(DATA EXTRACT)

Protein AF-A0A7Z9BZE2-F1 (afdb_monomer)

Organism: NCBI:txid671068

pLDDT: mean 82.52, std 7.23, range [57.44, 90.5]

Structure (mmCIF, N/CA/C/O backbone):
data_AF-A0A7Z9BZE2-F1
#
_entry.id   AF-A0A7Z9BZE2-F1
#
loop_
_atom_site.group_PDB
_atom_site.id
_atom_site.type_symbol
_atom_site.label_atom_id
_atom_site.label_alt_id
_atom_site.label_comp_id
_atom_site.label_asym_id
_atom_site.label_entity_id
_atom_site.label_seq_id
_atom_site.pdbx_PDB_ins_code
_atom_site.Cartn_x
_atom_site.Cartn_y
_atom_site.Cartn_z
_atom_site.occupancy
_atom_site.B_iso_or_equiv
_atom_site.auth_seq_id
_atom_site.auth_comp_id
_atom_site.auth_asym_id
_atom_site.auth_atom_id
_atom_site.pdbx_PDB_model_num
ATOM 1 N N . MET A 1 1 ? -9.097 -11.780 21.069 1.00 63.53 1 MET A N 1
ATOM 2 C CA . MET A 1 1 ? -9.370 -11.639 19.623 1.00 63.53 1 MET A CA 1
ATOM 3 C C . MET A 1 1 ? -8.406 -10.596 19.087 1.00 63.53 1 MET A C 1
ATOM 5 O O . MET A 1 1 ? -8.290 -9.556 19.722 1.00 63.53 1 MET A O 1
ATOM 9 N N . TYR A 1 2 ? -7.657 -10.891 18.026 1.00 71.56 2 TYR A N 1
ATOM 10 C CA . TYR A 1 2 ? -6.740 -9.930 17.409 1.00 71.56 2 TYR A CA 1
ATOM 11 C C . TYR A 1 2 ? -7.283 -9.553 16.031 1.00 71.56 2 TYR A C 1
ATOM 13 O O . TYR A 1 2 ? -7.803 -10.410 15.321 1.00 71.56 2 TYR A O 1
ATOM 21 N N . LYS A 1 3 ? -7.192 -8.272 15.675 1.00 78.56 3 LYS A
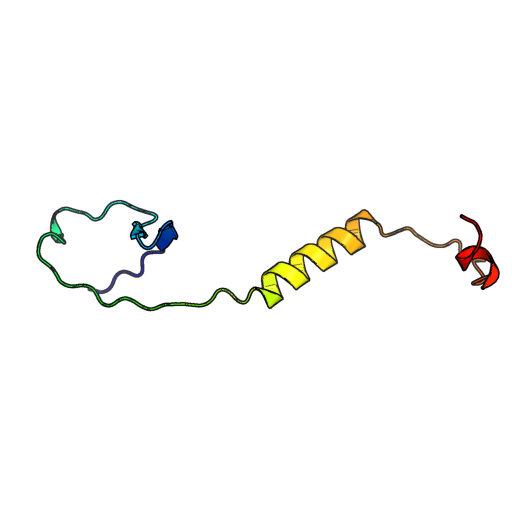 N 1
ATOM 22 C CA . LYS A 1 3 ? -7.530 -7.757 14.348 1.00 78.56 3 LYS A CA 1
ATOM 23 C C . LYS A 1 3 ? -6.326 -6.969 13.849 1.00 78.56 3 LYS A C 1
ATOM 25 O O . LYS A 1 3 ? -5.768 -6.172 14.599 1.00 78.56 3 LYS A O 1
ATOM 30 N N . VAL A 1 4 ? -5.904 -7.237 12.618 1.00 84.00 4 VAL A N 1
ATOM 31 C CA . VAL A 1 4 ? -4.843 -6.479 11.948 1.00 84.00 4 VAL A CA 1
ATOM 32 C C . VAL A 1 4 ? -5.529 -5.495 11.017 1.00 84.00 4 VAL A C 1
ATOM 34 O O . VAL A 1 4 ? -6.326 -5.906 10.180 1.00 84.00 4 VAL A O 1
ATOM 37 N N . ILE A 1 5 ? -5.248 -4.209 11.200 1.00 87.44 5 ILE A N 1
ATOM 38 C CA . ILE A 1 5 ? -5.857 -3.121 10.435 1.00 87.44 5 ILE A CA 1
ATOM 39 C C . ILE A 1 5 ? -4.733 -2.324 9.795 1.00 87.44 5 ILE A C 1
ATOM 41 O O . ILE A 1 5 ? -3.756 -1.983 10.462 1.00 87.44 5 ILE A O 1
ATOM 45 N N . GLN A 1 6 ? -4.870 -2.028 8.505 1.00 85.56 6 GLN A N 1
ATOM 46 C CA . GLN A 1 6 ? -3.928 -1.156 7.817 1.00 85.56 6 GLN A CA 1
ATOM 47 C C . GLN A 1 6 ? -4.157 0.298 8.211 1.00 85.56 6 GLN A C 1
ATOM 49 O O . GLN A 1 6 ? -5.295 0.751 8.361 1.00 85.56 6 GLN A O 1
ATOM 54 N N . ALA A 1 7 ? -3.063 1.036 8.339 1.00 87.44 7 ALA A N 1
ATOM 55 C CA . ALA A 1 7 ? -3.088 2.447 8.655 1.00 87.44 7 ALA A CA 1
ATOM 56 C C . ALA A 1 7 ? -1.968 3.171 7.913 1.00 87.44 7 ALA A C 1
ATOM 58 O O . ALA A 1 7 ? -0.904 2.601 7.668 1.00 87.44 7 ALA A O 1
ATOM 59 N N . THR A 1 8 ? -2.201 4.432 7.580 1.00 87.19 8 THR A N 1
ATOM 60 C CA . THR A 1 8 ? -1.226 5.286 6.905 1.00 87.19 8 THR A CA 1
ATOM 61 C C . THR A 1 8 ? -0.841 6.428 7.828 1.00 87.19 8 THR A C 1
ATOM 63 O O . THR A 1 8 ? -1.699 7.042 8.462 1.00 87.19 8 THR A O 1
ATOM 66 N N . CYS A 1 9 ? 0.455 6.722 7.913 1.00 83.75 9 CYS A N 1
ATOM 67 C CA . CYS A 1 9 ? 0.931 7.905 8.616 1.00 83.75 9 CYS A CA 1
ATOM 68 C C . CYS A 1 9 ? 0.820 9.121 7.691 1.00 83.75 9 CYS A C 1
ATOM 70 O O . CYS A 1 9 ? 1.418 9.138 6.617 1.00 83.75 9 CYS A O 1
ATOM 72 N N . ASN A 1 10 ? 0.064 10.134 8.106 1.00 85.50 10 ASN A N 1
ATOM 73 C CA . ASN A 1 10 ? -0.049 11.407 7.406 1.00 85.50 10 ASN A CA 1
ATOM 74 C C . ASN A 1 10 ? 0.128 12.556 8.406 1.00 85.50 10 ASN A C 1
ATOM 76 O O . ASN A 1 10 ? -0.598 12.643 9.397 1.00 85.50 10 ASN A O 1
ATOM 80 N N . ASN A 1 11 ? 1.106 13.432 8.163 1.00 87.06 11 ASN A N 1
ATOM 81 C CA . ASN A 1 11 ? 1.456 14.552 9.047 1.00 87.06 11 ASN A CA 1
ATOM 82 C C . ASN A 1 11 ? 1.676 14.138 10.517 1.00 87.06 11 ASN A C 1
ATOM 84 O O . ASN A 1 11 ? 1.226 14.819 11.434 1.00 87.06 11 ASN A O 1
ATOM 88 N N . GLY A 1 12 ? 2.321 12.989 10.745 1.00 84.94 12 GLY A N 1
ATOM 89 C CA . GLY A 1 12 ? 2.562 12.446 12.088 1.00 84.94 12 GLY A CA 1
ATOM 90 C C . GLY A 1 12 ? 1.335 11.817 12.760 1.00 84.94 12 GLY A C 1
ATOM 91 O O . GLY A 1 12 ? 1.452 11.315 13.875 1.00 84.94 12 GLY A O 1
ATOM 92 N N . ASN A 1 13 ? 0.179 11.800 12.092 1.00 88.12 13 ASN A N 1
ATOM 93 C CA . ASN A 1 13 ? -1.038 11.159 12.579 1.00 88.12 13 ASN A CA 1
ATOM 94 C C . ASN A 1 13 ? -1.240 9.810 11.889 1.00 88.12 13 ASN A C 1
ATOM 96 O O . ASN A 1 13 ? -1.138 9.706 10.666 1.00 88.12 13 ASN A O 1
ATOM 100 N N . LEU A 1 14 ? -1.566 8.779 12.668 1.00 88.12 14 LEU A N 1
ATOM 101 C CA . LEU A 1 14 ? -1.902 7.462 12.139 1.00 88.12 14 LEU A CA 1
ATOM 102 C C . LEU A 1 14 ? -3.393 7.418 11.777 1.00 88.12 14 LEU A C 1
ATOM 104 O O . LEU A 1 14 ? -4.249 7.531 12.652 1.00 88.12 14 LEU A O 1
ATOM 108 N N . ILE A 1 15 ? -3.698 7.250 10.493 1.00 89.06 15 ILE A N 1
ATOM 109 C CA . ILE A 1 15 ? -5.064 7.193 9.964 1.00 89.06 15 ILE A CA 1
ATOM 110 C C . ILE A 1 15 ? -5.381 5.742 9.608 1.00 89.06 15 ILE A C 1
ATOM 112 O O . ILE A 1 15 ? -4.721 5.155 8.752 1.00 89.06 15 ILE A O 1
ATOM 116 N N . LEU A 1 16 ? -6.383 5.158 10.268 1.00 90.50 16 LEU A N 1
ATOM 117 C CA . LEU A 1 16 ? -6.842 3.798 9.981 1.00 90.50 16 LEU A CA 1
ATOM 118 C C . LEU A 1 16 ? -7.603 3.753 8.649 1.00 90.50 16 LEU A C 1
ATOM 120 O O . LEU A 1 16 ? -8.358 4.667 8.326 1.00 90.50 16 LEU A O 1
ATOM 124 N N . SER A 1 17 ? -7.435 2.662 7.903 1.00 88.31 17 SER A N 1
ATOM 125 C CA . SER A 1 17 ? -8.159 2.404 6.647 1.00 88.31 17 SER A CA 1
ATOM 126 C C . SER A 1 17 ? -9.654 2.119 6.844 1.00 88.31 17 SER A C 1
ATOM 128 O O . SER A 1 17 ? -10.442 2.291 5.918 1.00 88.31 17 SER A O 1
ATOM 130 N N . GLU A 1 18 ? -10.056 1.716 8.050 1.00 87.81 18 GLU A N 1
ATOM 131 C CA . GLU A 1 18 ? -11.443 1.433 8.419 1.00 87.81 18 GLU A CA 1
ATOM 132 C C . GLU A 1 18 ? -11.785 2.002 9.802 1.00 87.81 18 GLU A C 1
ATOM 134 O O . GLU A 1 18 ? -10.914 2.217 10.651 1.00 87.81 18 GLU A O 1
ATOM 139 N N . LYS A 1 19 ? -13.081 2.232 10.039 1.00 88.12 19 LYS A N 1
ATOM 140 C CA . LYS A 1 19 ? -13.587 2.681 11.337 1.00 88.12 19 LYS A CA 1
ATOM 141 C C . LYS A 1 19 ? -13.612 1.507 12.320 1.00 88.12 19 LYS A C 1
ATOM 143 O O . LYS A 1 19 ? -14.104 0.429 11.995 1.00 88.12 19 LYS A O 1
ATOM 148 N N . LEU A 1 20 ? -13.121 1.733 13.536 1.00 87.31 20 LEU A N 1
ATOM 149 C CA . LEU A 1 20 ? -13.254 0.779 14.636 1.00 87.31 20 LEU A CA 1
ATOM 150 C C . LEU A 1 20 ? -14.695 0.771 15.163 1.00 87.31 20 LEU A C 1
ATOM 152 O O . LEU A 1 20 ? -15.322 1.823 15.272 1.00 87.31 20 LEU A O 1
ATOM 156 N N . SER A 1 21 ? -15.208 -0.416 15.477 1.00 87.25 21 SER A N 1
ATOM 157 C CA . SER A 1 21 ? -16.494 -0.609 16.152 1.00 87.25 21 SER A CA 1
ATOM 158 C C . SER A 1 21 ? -16.435 -0.152 17.612 1.00 87.25 21 SER A C 1
ATOM 160 O O . SE
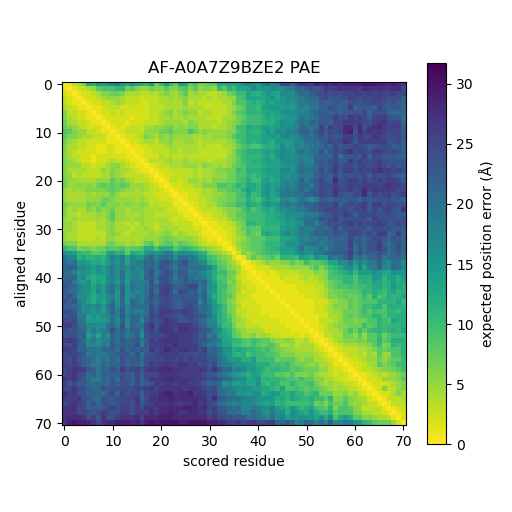R A 1 21 ? -15.378 -0.180 18.246 1.00 87.25 21 SER A O 1
ATOM 162 N N . ASP A 1 22 ? -17.598 0.194 18.165 1.00 90.38 22 ASP A N 1
ATOM 163 C CA . ASP A 1 22 ? -17.748 0.705 19.538 1.00 90.38 22 ASP A CA 1
ATOM 164 C C . ASP A 1 22 ? -17.264 -0.298 20.606 1.00 90.38 22 ASP A C 1
ATOM 166 O O . ASP A 1 22 ? -16.85
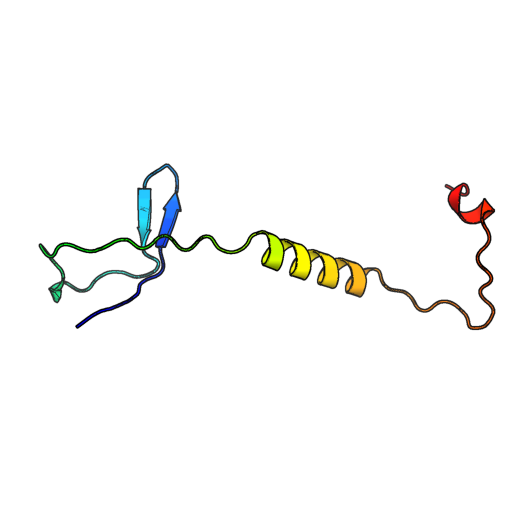9 0.067 21.705 1.00 90.38 22 ASP A O 1
ATOM 170 N N . GLU A 1 23 ? -17.204 -1.588 20.266 1.00 87.69 23 GLU A N 1
ATOM 171 C CA . GLU A 1 23 ? -16.660 -2.650 21.126 1.00 87.69 23 GLU A CA 1
ATOM 172 C C . GLU A 1 23 ? -15.169 -2.468 21.480 1.00 87.69 23 GLU A C 1
ATOM 174 O O . GLU A 1 23 ? -14.642 -3.168 22.357 1.00 87.69 23 GLU A O 1
ATOM 179 N N . TRP A 1 24 ? -14.468 -1.575 20.777 1.00 84.81 24 TRP A N 1
ATOM 180 C CA . TRP A 1 24 ? -13.053 -1.285 20.975 1.00 84.81 24 TRP A CA 1
ATOM 181 C C . TRP A 1 24 ? -12.782 0.005 21.752 1.00 84.81 24 TRP A C 1
ATOM 183 O O . TRP A 1 24 ? -11.617 0.299 22.03
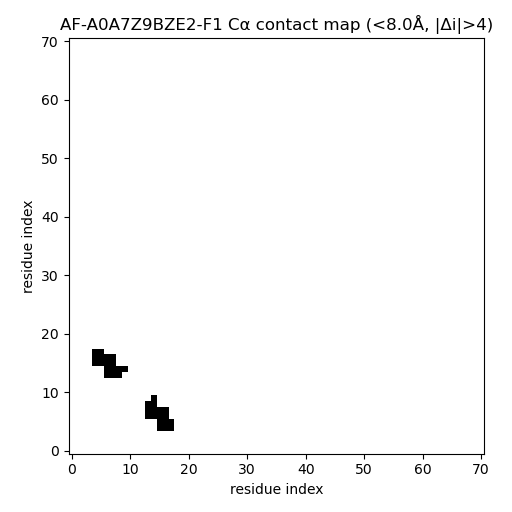6 1.00 84.81 24 TRP A O 1
ATOM 193 N N . GLU A 1 25 ? -13.817 0.755 22.127 1.00 87.44 25 GLU A N 1
ATOM 194 C CA . GLU A 1 25 ? -13.652 1.976 22.913 1.00 87.44 25 GLU A CA 1
ATOM 195 C C . GLU A 1 25 ? -12.929 1.700 24.242 1.00 87.44 25 GLU A C 1
ATOM 197 O O . GLU A 1 25 ? -13.195 0.726 24.948 1.00 87.44 25 GLU A O 1
ATOM 202 N N . GLY A 1 26 ? -11.953 2.554 24.565 1.00 88.00 26 GLY A N 1
ATOM 203 C CA . GLY A 1 26 ? -11.155 2.460 25.791 1.00 88.00 26 GLY A CA 1
ATOM 204 C C . GLY A 1 26 ? -10.108 1.339 25.822 1.00 88.00 26 GLY A C 1
ATOM 205 O O . GLY A 1 26 ? -9.387 1.221 26.813 1.00 88.00 26 GLY A O 1
ATOM 206 N N . LYS A 1 27 ? -9.980 0.521 24.769 1.00 88.50 27 LYS A N 1
ATOM 207 C CA . LYS A 1 27 ? -8.963 -0.541 24.698 1.00 88.50 27 LYS A CA 1
ATOM 208 C C . LYS A 1 27 ? -7.640 -0.023 24.130 1.00 88.50 27 LYS A C 1
ATOM 210 O O . LYS A 1 27 ? -7.610 0.788 23.210 1.00 88.50 27 LYS A O 1
ATOM 215 N N . SER A 1 28 ? -6.534 -0.549 24.652 1.00 85.25 28 SER A N 1
ATOM 216 C CA . SER A 1 28 ? -5.188 -0.261 24.145 1.00 85.25 28 SER A CA 1
ATOM 217 C C . SER A 1 28 ? -4.821 -1.178 22.981 1.00 85.25 28 SER A C 1
ATOM 219 O O . SER A 1 28 ? -5.092 -2.379 23.011 1.00 85.25 28 SER A O 1
ATOM 221 N N . PHE A 1 29 ? -4.127 -0.624 21.988 1.00 85.06 29 PHE A N 1
ATOM 222 C CA . PHE A 1 29 ? -3.661 -1.352 20.809 1.00 85.06 29 PHE A CA 1
ATOM 223 C C . PHE A 1 29 ? -2.135 -1.406 20.745 1.00 85.06 29 PHE A C 1
ATOM 225 O O . PHE A 1 29 ? -1.447 -0.487 21.186 1.00 85.06 29 PHE A O 1
ATOM 232 N N . LYS A 1 30 ? -1.601 -2.481 20.155 1.00 85.06 30 LYS A N 1
ATOM 233 C CA . LYS A 1 30 ? -0.182 -2.595 19.807 1.00 85.06 30 LYS A CA 1
ATOM 234 C C . LYS A 1 30 ? -0.003 -2.220 18.340 1.00 85.06 30 LYS A C 1
ATOM 236 O O . LYS A 1 30 ? -0.638 -2.821 17.479 1.00 85.06 30 LYS A O 1
ATOM 241 N N . VAL A 1 31 ? 0.874 -1.260 18.067 1.00 84.06 31 VAL A N 1
ATOM 242 C CA . VAL A 1 31 ? 1.219 -0.854 16.699 1.00 84.06 31 VAL A CA 1
ATOM 243 C C . VAL A 1 31 ? 2.396 -1.694 16.210 1.00 84.06 31 VAL A C 1
ATOM 245 O O . VAL A 1 31 ? 3.392 -1.846 16.917 1.00 84.06 31 VAL A O 1
ATOM 248 N N . ILE A 1 32 ? 2.267 -2.253 15.009 1.00 81.75 32 ILE A N 1
ATOM 249 C CA . ILE A 1 32 ? 3.342 -2.945 14.295 1.00 81.75 32 ILE A CA 1
ATOM 250 C C . ILE A 1 32 ? 3.576 -2.150 13.015 1.00 81.75 32 ILE A C 1
ATOM 252 O O . ILE A 1 32 ? 2.669 -2.039 12.193 1.00 81.75 32 ILE A O 1
ATOM 256 N N . LEU A 1 33 ? 4.769 -1.576 12.867 1.00 77.81 33 LEU A N 1
ATOM 257 C CA . LEU A 1 33 ? 5.175 -0.960 11.611 1.00 77.81 33 LEU A CA 1
ATOM 258 C C . LEU A 1 33 ? 5.720 -2.043 10.689 1.00 77.81 33 LEU A C 1
ATOM 260 O O . LEU A 1 33 ? 6.620 -2.792 11.064 1.00 77.81 33 LEU A O 1
ATOM 264 N N . VAL A 1 34 ? 5.149 -2.111 9.493 1.00 73.50 34 VAL A N 1
ATOM 265 C CA . VAL A 1 34 ? 5.657 -2.926 8.396 1.00 73.50 34 VAL A CA 1
ATOM 266 C C . VAL A 1 34 ? 6.116 -1.939 7.340 1.00 73.50 34 VAL A C 1
ATOM 268 O O . VAL A 1 34 ? 5.293 -1.239 6.751 1.00 73.50 34 VAL A O 1
ATOM 271 N N . GLU A 1 35 ? 7.425 -1.829 7.149 1.00 67.62 35 GLU A N 1
ATOM 272 C CA . GLU A 1 35 ? 7.969 -1.084 6.021 1.00 67.62 35 GLU A CA 1
ATOM 273 C C . GLU A 1 35 ? 7.585 -1.847 4.755 1.00 67.62 35 GLU A C 1
ATOM 275 O O . GLU A 1 35 ? 7.998 -2.986 4.546 1.00 67.62 35 GLU A O 1
ATOM 280 N N . THR A 1 36 ? 6.717 -1.260 3.933 1.00 65.75 36 THR A N 1
ATOM 281 C CA . THR A 1 36 ? 6.520 -1.759 2.575 1.00 65.75 36 THR A CA 1
ATOM 282 C C . THR A 1 36 ? 7.838 -1.586 1.847 1.00 65.75 36 THR A C 1
ATOM 284 O O . THR A 1 36 ? 8.289 -0.450 1.705 1.00 65.75 36 THR A O 1
ATOM 287 N N . ASP A 1 37 ? 8.438 -2.694 1.409 1.00 67.75 37 ASP A N 1
ATOM 288 C CA . ASP A 1 37 ? 9.668 -2.700 0.624 1.00 67.75 37 ASP A CA 1
ATOM 289 C C . ASP A 1 37 ? 9.497 -1.781 -0.590 1.00 67.75 37 ASP A C 1
ATOM 291 O O . ASP A 1 37 ? 8.964 -2.172 -1.631 1.00 67.75 37 ASP A O 1
ATOM 295 N N . GLU A 1 38 ? 9.968 -0.536 -0.478 1.00 66.69 38 GLU A N 1
ATOM 296 C CA . GLU A 1 38 ? 9.987 0.416 -1.592 1.00 66.69 38 GLU A CA 1
ATOM 297 C C . GLU A 1 38 ? 10.688 -0.185 -2.813 1.00 66.69 38 GLU A C 1
ATOM 299 O O . GLU A 1 38 ? 10.410 0.193 -3.950 1.00 66.69 38 GLU A O 1
ATOM 304 N N . ILE A 1 39 ? 11.608 -1.120 -2.569 1.00 71.31 39 ILE A N 1
ATOM 305 C CA . ILE A 1 39 ? 12.332 -1.886 -3.576 1.00 71.31 39 ILE A CA 1
ATOM 306 C C . ILE A 1 39 ? 11.365 -2.682 -4.454 1.00 71.31 39 ILE A C 1
ATOM 308 O O . ILE A 1 39 ? 11.516 -2.669 -5.673 1.00 71.31 39 ILE A O 1
ATOM 312 N N . GLU A 1 40 ? 10.363 -3.335 -3.873 1.00 75.31 40 GLU A N 1
ATOM 313 C CA . GLU A 1 40 ? 9.439 -4.184 -4.627 1.00 75.31 40 GLU A CA 1
ATOM 314 C C . GLU A 1 40 ? 8.487 -3.336 -5.480 1.00 75.31 40 GLU A C 1
ATOM 316 O O . GLU A 1 40 ? 8.275 -3.621 -6.658 1.00 75.31 40 GLU A O 1
ATOM 321 N N . VAL A 1 41 ? 8.039 -2.195 -4.946 1.00 79.12 41 VAL A N 1
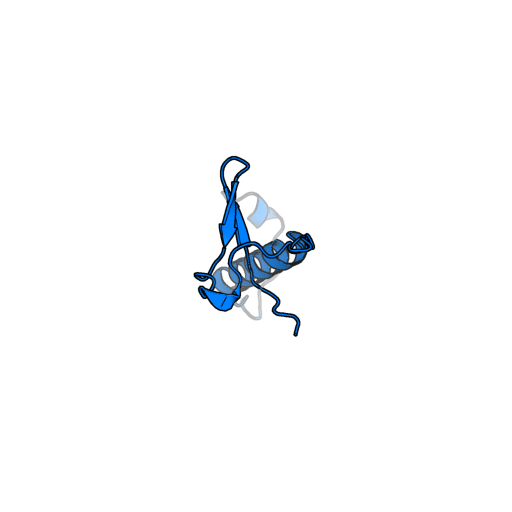
ATOM 322 C CA . VAL A 1 41 ? 7.252 -1.206 -5.701 1.00 79.12 41 VAL A CA 1
ATOM 323 C C . VAL A 1 41 ? 8.076 -0.580 -6.834 1.00 79.12 41 VAL A C 1
ATOM 325 O O . VAL A 1 41 ? 7.570 -0.396 -7.943 1.00 79.12 41 VAL A O 1
ATOM 328 N N . LYS A 1 42 ? 9.356 -0.262 -6.595 1.00 78.69 42 LYS A N 1
ATOM 329 C CA . LYS A 1 42 ? 10.270 0.267 -7.625 1.00 78.69 42 LYS A CA 1
ATOM 330 C C . LYS A 1 42 ? 10.532 -0.758 -8.728 1.00 78.69 42 LYS A C 1
ATOM 332 O O . LYS A 1 42 ? 10.505 -0.385 -9.898 1.00 78.69 42 LYS A O 1
ATOM 337 N N . LYS A 1 43 ? 10.737 -2.031 -8.377 1.00 81.38 43 LYS A N 1
ATOM 338 C CA . LYS A 1 43 ? 10.879 -3.126 -9.349 1.00 81.38 43 LYS A CA 1
ATOM 339 C C . LYS A 1 43 ? 9.631 -3.271 -10.209 1.00 81.38 43 LYS A C 1
ATOM 341 O O . LYS A 1 43 ? 9.753 -3.331 -11.426 1.00 81.38 43 LYS A O 1
ATOM 346 N N . GLN A 1 44 ? 8.447 -3.281 -9.599 1.00 85.25 44 GLN A N 1
ATOM 347 C CA . GLN A 1 44 ? 7.196 -3.422 -10.342 1.00 85.25 44 GLN A CA 1
ATOM 348 C C . GLN A 1 44 ? 7.011 -2.284 -11.354 1.00 85.25 44 GLN A C 1
ATOM 350 O O . GLN A 1 44 ? 6.786 -2.546 -12.532 1.00 85.25 44 GLN A O 1
ATOM 355 N N . ARG A 1 45 ? 7.227 -1.031 -10.934 1.00 86.38 45 ARG A N 1
ATOM 356 C CA . ARG A 1 45 ? 7.182 0.134 -11.837 1.00 86.38 45 ARG A CA 1
ATOM 357 C C . ARG A 1 45 ? 8.217 0.060 -12.959 1.00 86.38 45 ARG A C 1
ATOM 359 O O . ARG A 1 45 ? 7.945 0.488 -14.074 1.00 86.38 45 ARG A O 1
ATOM 366 N N . PHE A 1 46 ? 9.409 -0.461 -12.669 1.00 85.19 46 PHE A N 1
ATOM 367 C CA . PHE A 1 46 ? 10.447 -0.650 -13.678 1.00 85.19 46 PHE A CA 1
ATOM 368 C C . PHE A 1 46 ? 10.037 -1.687 -14.729 1.00 85.19 46 PHE A C 1
ATOM 370 O O . PHE A 1 46 ? 10.210 -1.440 -15.918 1.00 85.19 46 PHE A O 1
ATOM 377 N N . PHE A 1 47 ? 9.455 -2.816 -14.320 1.00 89.50 47 PHE A N 1
ATOM 378 C CA . PHE A 1 47 ? 8.972 -3.820 -15.268 1.00 89.50 47 PHE A CA 1
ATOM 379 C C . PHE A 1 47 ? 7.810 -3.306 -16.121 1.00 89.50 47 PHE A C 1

(End DATA EXTRACT)

# [WORK REQUIRED]
Only the lines above from the one with "ATOM 264 N N" through the one with "ATOM 291 O O" should be duplicated, character for character.

# [TASK OUTPUT]
ATOM 264 N N . VAL A 1 34 ? 5.149 -2.111 9.493 1.00 73.50 34 VAL A N 1
ATOM 265 C CA . VAL A 1 34 ? 5.657 -2.926 8.396 1.00 73.50 34 VAL A CA 1
ATOM 266 C C . VAL A 1 34 ? 6.116 -1.939 7.340 1.00 73.50 34 VAL A C 1
ATOM 268 O O . VAL A 1 34 ? 5.293 -1.239 6.751 1.00 73.50 34 VAL A O 1
ATOM 271 N N . GLU A 1 35 ? 7.425 -1.829 7.149 1.00 67.62 35 GLU A N 1
ATOM 272 C CA . GLU A 1 35 ? 7.969 -1.084 6.021 1.00 67.62 35 GLU A CA 1
ATOM 273 C C . GLU A 1 35 ? 7.585 -1.847 4.755 1.00 67.62 35 GLU A C 1
ATOM 275 O O . GLU A 1 35 ? 7.998 -2.986 4.546 1.00 67.62 35 GLU A O 1
ATOM 280 N N . THR A 1 36 ? 6.717 -1.260 3.933 1.00 65.75 36 THR A N 1
ATOM 281 C CA . THR A 1 36 ? 6.520 -1.759 2.575 1.00 65.75 36 THR A CA 1
ATOM 282 C C . THR A 1 36 ? 7.838 -1.586 1.847 1.00 65.75 36 THR A C 1
ATOM 284 O O . THR A 1 36 ? 8.289 -0.450 1.705 1.00 65.75 36 THR A O 1
ATOM 287 N N . ASP A 1 37 ? 8.438 -2.694 1.409 1.00 67.75 37 ASP A N 1
ATOM 288 C CA . ASP A 1 37 ? 9.668 -2.700 0.624 1.00 67.75 37 ASP A CA 1
ATOM 289 C C . ASP A 1 37 ? 9.497 -1.781 -0.590 1.00 67.75 37 ASP A C 1
ATOM 291 O O . ASP A 1 37 ? 8.964 -2.172 -1.631 1.00 67.75 37 ASP A O 1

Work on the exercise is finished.